When LaDuke’s father first arrived, he paid the Gerards $250 a year to rent a lakeside plot. By the 1980s, each of the 74 tenants was paying $962 in rent, Barrett said, leaving the Gerards less than $75,000 a year to maintain the beach, the community building and two dirt roads, and to monitor the lake’s water quality.
The Gerards offered a new lease with higher rents. Tenants worried it was a step toward removing them from the property and developing the land, Barrett said. They refused to sign.
So in 1991, the Gerards sued to evict them. The fight rose to the state Supreme Court. It didn’t end until 2010, with a settlement that both sides describe as cordial and permanent.
“It’s peace, which is a good thing,” said Gerard, 56, who lives in Oyster Bay, New York. “You go to a lake property because you want to relax. And how can you relax if you’re angry all time?”
The Gerards won a significant rent increase, and assurance that the community's character will not change.
“It’s a very rustic, natural environment,” Gerard said. “And that’s the way we’d like it to stay.”
The tenants won the right to stay.
“It gives people a sense of permanence,” Barrett said.
With the lake’s future secured, young families felt it was safe to buy in, bringing their children to the lake.
“It’s really wonderful to see kids enjoying the lake and hearing the laughter,” said Barrett, who’s seen about 20 cabins change hands. “It’s a rebirth.”
New blood means a few more generations may get the chance to learn Lake Gerard the way Joan LaDuke learned it.

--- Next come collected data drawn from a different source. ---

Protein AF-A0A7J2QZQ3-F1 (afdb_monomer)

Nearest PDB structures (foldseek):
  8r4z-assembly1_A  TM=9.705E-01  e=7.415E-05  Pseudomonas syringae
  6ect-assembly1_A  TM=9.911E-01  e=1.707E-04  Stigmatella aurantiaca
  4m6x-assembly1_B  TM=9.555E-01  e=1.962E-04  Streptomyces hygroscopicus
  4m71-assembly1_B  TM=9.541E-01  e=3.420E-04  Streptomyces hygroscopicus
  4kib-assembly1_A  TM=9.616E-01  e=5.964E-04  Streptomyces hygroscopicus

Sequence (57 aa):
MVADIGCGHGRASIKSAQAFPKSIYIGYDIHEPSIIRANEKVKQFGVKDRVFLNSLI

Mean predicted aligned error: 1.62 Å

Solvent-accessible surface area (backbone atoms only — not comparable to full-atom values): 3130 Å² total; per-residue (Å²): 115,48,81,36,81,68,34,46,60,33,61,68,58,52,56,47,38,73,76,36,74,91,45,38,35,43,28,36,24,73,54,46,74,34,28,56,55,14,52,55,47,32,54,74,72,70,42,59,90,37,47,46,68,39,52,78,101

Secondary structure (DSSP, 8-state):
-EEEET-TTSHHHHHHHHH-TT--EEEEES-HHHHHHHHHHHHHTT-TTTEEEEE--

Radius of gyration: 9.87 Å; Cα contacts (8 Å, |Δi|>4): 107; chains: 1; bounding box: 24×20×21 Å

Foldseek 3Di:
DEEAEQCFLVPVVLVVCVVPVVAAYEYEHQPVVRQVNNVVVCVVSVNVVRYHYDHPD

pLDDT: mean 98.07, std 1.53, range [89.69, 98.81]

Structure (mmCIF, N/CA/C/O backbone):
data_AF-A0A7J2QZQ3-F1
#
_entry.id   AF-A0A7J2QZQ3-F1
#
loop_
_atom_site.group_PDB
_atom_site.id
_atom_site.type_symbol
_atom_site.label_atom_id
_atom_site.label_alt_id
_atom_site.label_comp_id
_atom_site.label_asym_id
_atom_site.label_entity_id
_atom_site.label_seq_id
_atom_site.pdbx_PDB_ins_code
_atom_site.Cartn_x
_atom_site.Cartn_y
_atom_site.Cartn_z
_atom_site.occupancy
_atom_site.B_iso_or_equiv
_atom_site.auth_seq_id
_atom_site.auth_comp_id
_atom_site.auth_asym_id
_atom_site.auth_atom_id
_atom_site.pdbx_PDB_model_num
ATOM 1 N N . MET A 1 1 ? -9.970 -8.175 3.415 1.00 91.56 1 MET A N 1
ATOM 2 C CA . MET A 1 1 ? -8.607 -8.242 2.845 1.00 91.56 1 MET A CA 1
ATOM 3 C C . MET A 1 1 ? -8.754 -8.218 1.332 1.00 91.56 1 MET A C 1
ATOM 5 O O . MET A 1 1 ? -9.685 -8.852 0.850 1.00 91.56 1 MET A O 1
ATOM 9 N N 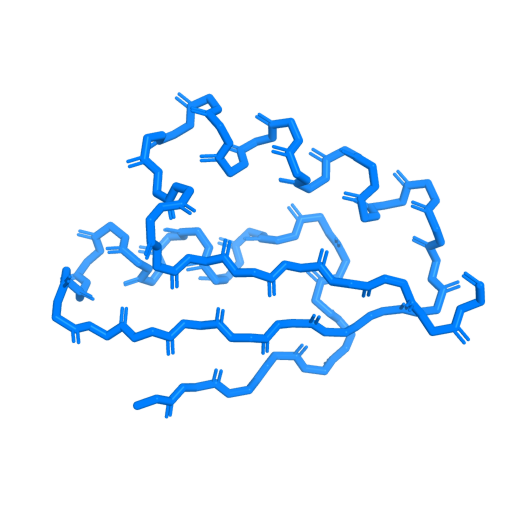. VAL A 1 2 ? -7.932 -7.452 0.614 1.00 98.00 2 VAL A N 1
ATOM 10 C CA . VAL A 1 2 ? -8.037 -7.233 -0.841 1.00 98.00 2 VAL A CA 1
ATOM 11 C C . VAL A 1 2 ? -6.676 -7.483 -1.485 1.00 98.00 2 VAL A C 1
ATOM 13 O O . VAL A 1 2 ? -5.664 -7.033 -0.949 1.00 98.00 2 VAL A O 1
ATOM 16 N N . ALA A 1 3 ? -6.669 -8.178 -2.622 1.00 98.25 3 ALA A N 1
ATOM 17 C CA . ALA A 1 3 ? -5.491 -8.352 -3.465 1.00 98.25 3 ALA A CA 1
ATOM 18 C C . ALA A 1 3 ? -5.589 -7.449 -4.706 1.00 98.25 3 ALA A C 1
ATOM 20 O O . ALA A 1 3 ? -6.638 -7.411 -5.348 1.00 98.25 3 ALA A O 1
ATOM 21 N N . ASP A 1 4 ? -4.511 -6.735 -5.030 1.00 98.31 4 ASP A N 1
ATOM 22 C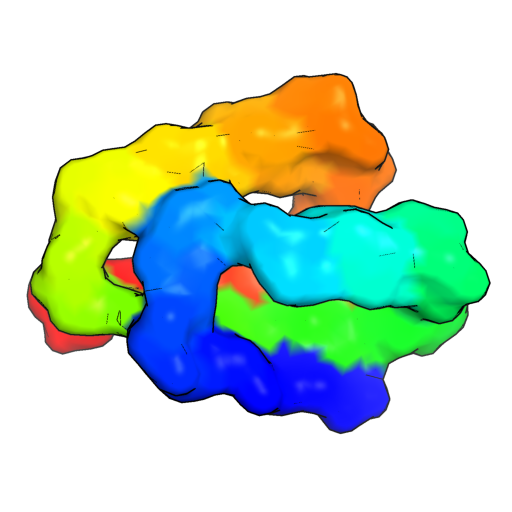 CA . ASP A 1 4 ? -4.407 -5.814 -6.173 1.00 98.31 4 ASP A CA 1
ATOM 23 C C . ASP A 1 4 ? -3.268 -6.285 -7.099 1.00 98.31 4 ASP A C 1
ATOM 25 O O . ASP A 1 4 ? -2.087 -6.100 -6.796 1.00 98.31 4 ASP A O 1
ATOM 29 N N . ILE A 1 5 ? -3.613 -6.987 -8.184 1.00 98.19 5 ILE A N 1
ATOM 30 C CA . ILE A 1 5 ? -2.646 -7.559 -9.136 1.00 98.19 5 ILE A CA 1
ATOM 31 C C . ILE A 1 5 ? -2.450 -6.590 -10.298 1.00 98.19 5 ILE A C 1
ATOM 33 O O . ILE A 1 5 ? -3.418 -6.206 -10.951 1.00 98.19 5 ILE A O 1
ATOM 37 N N . GLY A 1 6 ? -1.198 -6.214 -10.570 1.00 98.06 6 GLY A N 1
ATOM 38 C CA . GLY A 1 6 ? -0.904 -5.093 -11.465 1.00 98.06 6 GLY A CA 1
ATOM 39 C C . GLY A 1 6 ? -1.171 -3.751 -10.779 1.00 98.06 6 GLY A C 1
ATOM 40 O O . GLY A 1 6 ? -1.725 -2.831 -11.384 1.00 98.06 6 GLY A O 1
ATOM 41 N N . CYS A 1 7 ? -0.836 -3.654 -9.485 1.00 98.12 7 CYS A N 1
ATOM 42 C CA . CYS A 1 7 ? -1.188 -2.497 -8.657 1.00 98.12 7 CYS A CA 1
ATOM 43 C C . CYS A 1 7 ? -0.482 -1.190 -9.076 1.00 98.12 7 CYS A C 1
ATOM 45 O O . CYS A 1 7 ? -0.884 -0.096 -8.653 1.00 98.12 7 CYS A O 1
ATOM 47 N N . GLY A 1 8 ? 0.557 -1.277 -9.913 1.00 98.44 8 GLY A N 1
ATOM 48 C CA . GLY A 1 8 ? 1.320 -0.168 -10.467 1.00 98.44 8 GLY A CA 1
ATOM 49 C C . GLY A 1 8 ? 1.718 0.852 -9.406 1.00 98.44 8 GLY A C 1
ATOM 50 O O . GLY A 1 8 ? 2.424 0.563 -8.448 1.00 98.44 8 GLY A O 1
ATOM 51 N N . HIS A 1 9 ? 1.231 2.084 -9.559 1.00 98.44 9 HIS A N 1
ATOM 52 C CA . HIS A 1 9 ? 1.514 3.190 -8.636 1.00 98.44 9 HIS A CA 1
ATOM 53 C C . HIS A 1 9 ? 0.633 3.206 -7.366 1.00 98.44 9 HIS A C 1
ATOM 55 O O . HIS A 1 9 ? 0.582 4.233 -6.682 1.00 98.44 9 HIS A O 1
ATOM 61 N N . GLY A 1 10 ? -0.131 2.142 -7.093 1.00 98.12 10 GLY A N 1
ATOM 62 C CA . GLY A 1 10 ? -0.932 1.964 -5.877 1.00 98.12 10 GLY A CA 1
ATOM 63 C C . GLY A 1 10 ? -2.195 2.826 -5.769 1.00 98.12 10 GLY A C 1
ATOM 64 O O . GLY A 1 10 ? -2.784 2.908 -4.695 1.00 98.12 10 GLY A O 1
ATOM 65 N N . ARG A 1 11 ? -2.633 3.505 -6.843 1.00 98.44 11 ARG A N 1
ATOM 66 C CA . ARG A 1 11 ? -3.737 4.494 -6.782 1.00 98.44 11 ARG A CA 1
ATOM 67 C C . ARG A 1 11 ? -5.051 3.891 -6.274 1.00 98.44 11 ARG A C 1
ATOM 69 O O . ARG A 1 11 ? -5.715 4.520 -5.451 1.00 98.44 11 ARG A O 1
ATOM 76 N N . ALA A 1 12 ? -5.421 2.710 -6.773 1.00 98.25 12 ALA A N 1
ATOM 77 C CA . ALA A 1 12 ? -6.665 2.039 -6.404 1.00 98.25 12 ALA A CA 1
ATOM 78 C C . ALA A 1 12 ? -6.636 1.602 -4.934 1.00 98.25 12 ALA A C 1
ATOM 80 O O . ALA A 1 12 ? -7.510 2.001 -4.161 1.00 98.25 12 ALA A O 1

“They’re a spectacular secret that many people don’t know of,” Somers said of the Highlands lakes. “You don’t need to go to New England to have a glorious summer. It’s right here in our backyard.”
Knowing the way
LaDuke usually starts fishing by 5:30 a.m. She is happy that children have returned to Lake Gerard, but she prefers to fish alone.
“People are up for the weekend, and people will be on the water today, and the kids will be out,” she said. “In the morning, it’s just peaceful.”
After three-quarters of a century, she knows the place well. There’s good fishing to the north, off in a cove shaped like a catcher’s mitt, but she doesn’t go so often anymore.
“We called it the beach run,” she said. “You go down to the beach and then there’s a left-hand turn that goes way down into that cove. And if you leave here at a quarter to six, by the time you get back here it’s 8:15, and you’re fighting the wind the whole way.”
Blueberry Island still has blueberries. Snake Island once had more snakes, but now they get chased around by an oily little muskrat who likes to burrow into the rocks.
South of the islands, three rocks poke from the water like the three sisters of Orion.
“The fish like it there,” LaDuke said. “Always have.”